The intersection of AI and data engineering is also becoming more apparent. Gonzalez has noticed that new AI companies are starting to think like data engineers, even if they don’t come from that background. They now need to care about schema evolution, masking sensitive fields, and tracking metadata changes — concerns traditionally handled by analytics teams. AI startups suddenly find themselves needing enterprise-grade data practices because any misstep could cause incorrect model behaviors, regulatory issues, or brand damage.
Open source continues to play a major role as AI evolves. Airbyte was built with an open-source foundation, and Gonzalez believes this is essential in the AI era. Community-driven innovation means companies get faster feedback, broader distribution, and a healthier ecosystem. “The power of a community is unparalleled,” he said. In a field where technologies change week to week, rapid iteration and user feedback become invaluable.
The conversation also touched on data sovereignty — a rising concern as countries introduce their own rules around data access, privacy, and acceptable model behavior. Different regions have different cultural norms, regulatory needs, and expectations from AI systems. Airbyte addresses these concerns by ensuring customers can run the platform within their own controlled environments, whether through Flex or open-source deployments. That allows teams to move data while still respecting the legal and cultural constraints of each region. Airbyte does not manipulate or modify data to remove bias — that work remains with the customer — but it ensures they can do so safely within their own infrastructure.
Overall, Gonzalez’s insights paint a picture of a fast-moving industry where data infrastructure and AI architecture are becoming inseparable. The old world of batch pipelines designed for dashboards is giving way to real-time, context-rich systems designed for agents that take action, answer questions, and automate workflows. Airbyte’s evolution mirrors this shift: from pipeline automation to context-aware data delivery designed for intelligent systems.

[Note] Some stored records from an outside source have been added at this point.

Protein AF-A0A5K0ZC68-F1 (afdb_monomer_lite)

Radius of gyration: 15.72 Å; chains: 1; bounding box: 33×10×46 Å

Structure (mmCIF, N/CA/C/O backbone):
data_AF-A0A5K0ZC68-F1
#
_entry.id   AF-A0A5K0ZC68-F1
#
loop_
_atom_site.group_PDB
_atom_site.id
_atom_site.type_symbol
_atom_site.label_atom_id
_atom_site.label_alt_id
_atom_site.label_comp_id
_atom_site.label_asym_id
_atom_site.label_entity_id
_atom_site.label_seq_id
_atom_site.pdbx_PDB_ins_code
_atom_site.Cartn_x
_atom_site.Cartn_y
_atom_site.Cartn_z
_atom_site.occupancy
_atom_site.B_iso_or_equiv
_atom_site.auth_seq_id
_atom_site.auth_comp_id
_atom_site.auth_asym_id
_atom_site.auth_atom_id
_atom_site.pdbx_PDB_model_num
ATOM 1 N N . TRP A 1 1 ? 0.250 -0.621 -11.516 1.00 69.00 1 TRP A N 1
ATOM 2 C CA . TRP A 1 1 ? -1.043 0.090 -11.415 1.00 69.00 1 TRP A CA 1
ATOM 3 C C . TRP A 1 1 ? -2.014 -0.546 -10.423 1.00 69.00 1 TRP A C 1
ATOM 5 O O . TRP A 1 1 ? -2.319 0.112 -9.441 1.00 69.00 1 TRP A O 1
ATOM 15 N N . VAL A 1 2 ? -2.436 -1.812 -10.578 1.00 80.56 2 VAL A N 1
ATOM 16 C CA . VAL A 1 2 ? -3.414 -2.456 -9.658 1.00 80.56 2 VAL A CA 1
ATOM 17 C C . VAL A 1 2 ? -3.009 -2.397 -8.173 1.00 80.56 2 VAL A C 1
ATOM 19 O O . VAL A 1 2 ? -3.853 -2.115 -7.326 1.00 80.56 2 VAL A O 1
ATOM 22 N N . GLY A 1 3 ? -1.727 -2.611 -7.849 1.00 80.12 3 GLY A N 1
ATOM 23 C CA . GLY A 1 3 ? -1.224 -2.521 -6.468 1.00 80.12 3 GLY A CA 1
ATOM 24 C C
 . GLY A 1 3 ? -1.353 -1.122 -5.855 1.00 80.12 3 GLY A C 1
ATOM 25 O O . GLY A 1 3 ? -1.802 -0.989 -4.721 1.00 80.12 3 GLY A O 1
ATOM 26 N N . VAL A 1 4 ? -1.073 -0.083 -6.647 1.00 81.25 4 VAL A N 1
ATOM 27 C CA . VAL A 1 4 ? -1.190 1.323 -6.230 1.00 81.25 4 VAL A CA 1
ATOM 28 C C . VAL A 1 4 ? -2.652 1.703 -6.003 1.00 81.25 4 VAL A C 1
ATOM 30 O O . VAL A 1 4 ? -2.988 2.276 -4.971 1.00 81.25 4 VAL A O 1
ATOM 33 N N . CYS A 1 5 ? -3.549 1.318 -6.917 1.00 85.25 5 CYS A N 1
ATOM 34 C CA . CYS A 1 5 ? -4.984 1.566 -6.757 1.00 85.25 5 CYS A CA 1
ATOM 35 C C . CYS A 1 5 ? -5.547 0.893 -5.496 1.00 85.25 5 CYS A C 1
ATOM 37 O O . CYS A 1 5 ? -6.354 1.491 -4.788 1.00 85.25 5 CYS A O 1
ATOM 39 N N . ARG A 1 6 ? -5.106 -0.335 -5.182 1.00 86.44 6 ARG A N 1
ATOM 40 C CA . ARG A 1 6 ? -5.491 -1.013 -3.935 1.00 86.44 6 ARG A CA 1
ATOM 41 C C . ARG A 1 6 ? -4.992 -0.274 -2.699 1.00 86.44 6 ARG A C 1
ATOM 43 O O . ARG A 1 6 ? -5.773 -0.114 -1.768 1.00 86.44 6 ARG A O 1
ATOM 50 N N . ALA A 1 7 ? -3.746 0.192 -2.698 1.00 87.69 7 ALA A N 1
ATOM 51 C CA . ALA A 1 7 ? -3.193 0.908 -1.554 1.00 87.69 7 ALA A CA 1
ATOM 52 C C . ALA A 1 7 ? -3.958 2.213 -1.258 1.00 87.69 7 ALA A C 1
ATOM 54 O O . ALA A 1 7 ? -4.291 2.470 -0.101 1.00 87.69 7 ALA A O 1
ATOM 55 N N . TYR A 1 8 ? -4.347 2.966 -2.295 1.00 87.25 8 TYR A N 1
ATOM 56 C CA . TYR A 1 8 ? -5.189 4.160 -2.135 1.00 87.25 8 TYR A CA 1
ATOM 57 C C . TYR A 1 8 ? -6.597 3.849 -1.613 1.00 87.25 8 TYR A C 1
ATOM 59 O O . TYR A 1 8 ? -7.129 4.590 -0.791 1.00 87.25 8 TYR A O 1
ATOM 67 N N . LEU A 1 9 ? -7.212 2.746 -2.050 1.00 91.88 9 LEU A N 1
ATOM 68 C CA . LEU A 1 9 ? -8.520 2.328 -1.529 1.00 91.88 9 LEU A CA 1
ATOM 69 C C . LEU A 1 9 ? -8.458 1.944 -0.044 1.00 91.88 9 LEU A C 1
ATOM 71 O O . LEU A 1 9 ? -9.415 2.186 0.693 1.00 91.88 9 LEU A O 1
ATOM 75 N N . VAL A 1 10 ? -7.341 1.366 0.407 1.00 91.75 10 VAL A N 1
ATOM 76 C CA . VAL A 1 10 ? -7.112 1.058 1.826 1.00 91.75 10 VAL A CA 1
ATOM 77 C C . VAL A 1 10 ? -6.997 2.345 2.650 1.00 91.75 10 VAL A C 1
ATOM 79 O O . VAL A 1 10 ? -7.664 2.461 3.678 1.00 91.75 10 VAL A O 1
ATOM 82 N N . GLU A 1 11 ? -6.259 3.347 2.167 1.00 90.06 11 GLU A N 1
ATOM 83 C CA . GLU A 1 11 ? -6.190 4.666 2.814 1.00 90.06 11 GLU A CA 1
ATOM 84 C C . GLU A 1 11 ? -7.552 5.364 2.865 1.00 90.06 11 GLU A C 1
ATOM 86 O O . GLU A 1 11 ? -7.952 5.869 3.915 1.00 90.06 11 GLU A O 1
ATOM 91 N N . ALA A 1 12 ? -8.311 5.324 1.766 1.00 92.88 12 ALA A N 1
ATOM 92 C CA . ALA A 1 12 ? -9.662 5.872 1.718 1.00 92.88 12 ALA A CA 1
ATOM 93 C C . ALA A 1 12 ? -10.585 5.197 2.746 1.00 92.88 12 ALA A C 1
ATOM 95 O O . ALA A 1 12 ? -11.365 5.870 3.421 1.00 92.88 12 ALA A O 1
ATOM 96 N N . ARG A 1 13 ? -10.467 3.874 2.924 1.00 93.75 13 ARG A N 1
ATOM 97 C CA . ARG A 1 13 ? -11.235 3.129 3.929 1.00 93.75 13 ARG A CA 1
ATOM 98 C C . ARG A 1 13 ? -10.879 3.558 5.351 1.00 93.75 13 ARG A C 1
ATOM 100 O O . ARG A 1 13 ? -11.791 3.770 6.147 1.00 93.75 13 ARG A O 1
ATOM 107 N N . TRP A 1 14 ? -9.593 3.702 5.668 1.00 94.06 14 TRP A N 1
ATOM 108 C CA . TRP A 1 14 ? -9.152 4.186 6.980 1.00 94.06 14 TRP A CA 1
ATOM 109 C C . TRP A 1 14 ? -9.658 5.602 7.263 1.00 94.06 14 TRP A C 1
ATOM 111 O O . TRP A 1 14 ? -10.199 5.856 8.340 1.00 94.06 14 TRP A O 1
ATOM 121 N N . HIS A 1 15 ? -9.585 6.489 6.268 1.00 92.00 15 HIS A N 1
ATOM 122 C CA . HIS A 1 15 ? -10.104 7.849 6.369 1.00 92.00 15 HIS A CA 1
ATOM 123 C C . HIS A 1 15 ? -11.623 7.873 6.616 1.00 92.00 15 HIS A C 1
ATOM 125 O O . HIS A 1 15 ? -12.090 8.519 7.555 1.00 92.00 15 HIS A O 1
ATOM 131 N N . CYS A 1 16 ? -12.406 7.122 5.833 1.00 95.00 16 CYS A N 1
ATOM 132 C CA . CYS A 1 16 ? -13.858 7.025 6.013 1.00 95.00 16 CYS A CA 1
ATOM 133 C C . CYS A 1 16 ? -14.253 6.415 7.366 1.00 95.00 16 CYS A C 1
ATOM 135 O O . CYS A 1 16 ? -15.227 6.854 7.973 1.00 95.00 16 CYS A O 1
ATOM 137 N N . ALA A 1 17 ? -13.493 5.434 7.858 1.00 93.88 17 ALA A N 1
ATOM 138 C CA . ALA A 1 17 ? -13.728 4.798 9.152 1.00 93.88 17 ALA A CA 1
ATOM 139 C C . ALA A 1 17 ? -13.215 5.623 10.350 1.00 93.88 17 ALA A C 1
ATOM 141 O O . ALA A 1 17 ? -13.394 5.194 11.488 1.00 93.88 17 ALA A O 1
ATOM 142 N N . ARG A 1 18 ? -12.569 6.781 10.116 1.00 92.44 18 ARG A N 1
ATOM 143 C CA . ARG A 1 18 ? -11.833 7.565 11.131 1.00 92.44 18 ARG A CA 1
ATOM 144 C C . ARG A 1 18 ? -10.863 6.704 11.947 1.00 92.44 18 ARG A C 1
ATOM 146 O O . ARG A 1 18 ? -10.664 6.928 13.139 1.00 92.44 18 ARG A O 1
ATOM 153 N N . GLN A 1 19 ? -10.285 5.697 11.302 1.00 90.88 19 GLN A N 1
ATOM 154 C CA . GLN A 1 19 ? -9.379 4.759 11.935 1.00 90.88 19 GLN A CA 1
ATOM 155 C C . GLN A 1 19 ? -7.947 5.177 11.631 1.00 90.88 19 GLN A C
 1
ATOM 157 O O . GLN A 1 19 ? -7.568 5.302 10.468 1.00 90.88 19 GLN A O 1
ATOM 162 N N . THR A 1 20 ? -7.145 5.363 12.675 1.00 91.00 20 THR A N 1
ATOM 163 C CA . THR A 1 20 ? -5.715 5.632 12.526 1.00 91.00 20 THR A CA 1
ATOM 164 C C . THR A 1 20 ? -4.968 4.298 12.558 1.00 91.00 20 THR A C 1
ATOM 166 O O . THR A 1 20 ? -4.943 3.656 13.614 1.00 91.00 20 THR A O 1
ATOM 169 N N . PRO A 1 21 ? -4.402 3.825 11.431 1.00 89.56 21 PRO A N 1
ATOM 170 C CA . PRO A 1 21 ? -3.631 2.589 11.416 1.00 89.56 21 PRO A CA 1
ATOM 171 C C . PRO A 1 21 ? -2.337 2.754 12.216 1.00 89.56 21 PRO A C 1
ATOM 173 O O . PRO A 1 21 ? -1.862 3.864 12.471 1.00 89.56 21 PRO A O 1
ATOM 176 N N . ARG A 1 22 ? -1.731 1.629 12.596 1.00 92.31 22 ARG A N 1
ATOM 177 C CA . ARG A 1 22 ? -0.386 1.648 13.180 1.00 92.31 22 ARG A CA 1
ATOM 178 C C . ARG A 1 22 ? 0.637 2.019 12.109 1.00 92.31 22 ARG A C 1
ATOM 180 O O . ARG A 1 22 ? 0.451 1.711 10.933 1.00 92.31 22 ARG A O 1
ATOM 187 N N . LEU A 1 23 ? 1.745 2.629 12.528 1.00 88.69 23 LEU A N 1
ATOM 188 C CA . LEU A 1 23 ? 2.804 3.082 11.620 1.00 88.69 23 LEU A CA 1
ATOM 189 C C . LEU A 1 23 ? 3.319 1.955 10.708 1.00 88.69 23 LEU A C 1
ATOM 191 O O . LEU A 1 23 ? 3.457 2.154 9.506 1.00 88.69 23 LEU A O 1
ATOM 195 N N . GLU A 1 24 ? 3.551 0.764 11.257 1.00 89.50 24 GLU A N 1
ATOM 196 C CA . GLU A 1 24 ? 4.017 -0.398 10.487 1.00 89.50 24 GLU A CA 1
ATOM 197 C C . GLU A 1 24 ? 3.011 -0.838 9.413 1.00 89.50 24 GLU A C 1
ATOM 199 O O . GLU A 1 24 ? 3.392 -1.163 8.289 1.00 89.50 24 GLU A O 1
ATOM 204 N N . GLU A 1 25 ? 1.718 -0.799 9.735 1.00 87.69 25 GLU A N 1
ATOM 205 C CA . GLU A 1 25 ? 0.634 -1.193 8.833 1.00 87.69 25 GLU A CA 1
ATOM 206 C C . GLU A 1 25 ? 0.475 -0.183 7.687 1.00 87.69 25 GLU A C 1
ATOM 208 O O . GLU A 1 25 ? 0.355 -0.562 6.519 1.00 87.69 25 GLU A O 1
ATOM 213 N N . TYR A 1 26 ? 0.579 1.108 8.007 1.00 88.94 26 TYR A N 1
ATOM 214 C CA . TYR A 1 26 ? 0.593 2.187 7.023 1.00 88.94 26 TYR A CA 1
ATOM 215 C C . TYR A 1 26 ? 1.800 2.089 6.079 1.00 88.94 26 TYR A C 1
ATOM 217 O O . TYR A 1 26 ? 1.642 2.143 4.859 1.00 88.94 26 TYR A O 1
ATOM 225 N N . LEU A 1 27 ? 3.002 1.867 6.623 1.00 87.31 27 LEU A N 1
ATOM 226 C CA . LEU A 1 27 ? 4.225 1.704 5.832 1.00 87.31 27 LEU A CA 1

AI adoption will continue accelerating, but without strong data foundations, organizations will not see meaningful results. As Gonzalez summarized throughout the conversation, “You need data at the core of everything.” It is not enough to have large models or fast GPUs — the true differentiator is high-quality data, enriched with the right metadata, governed with the right controls, and delivered through flexible architectures.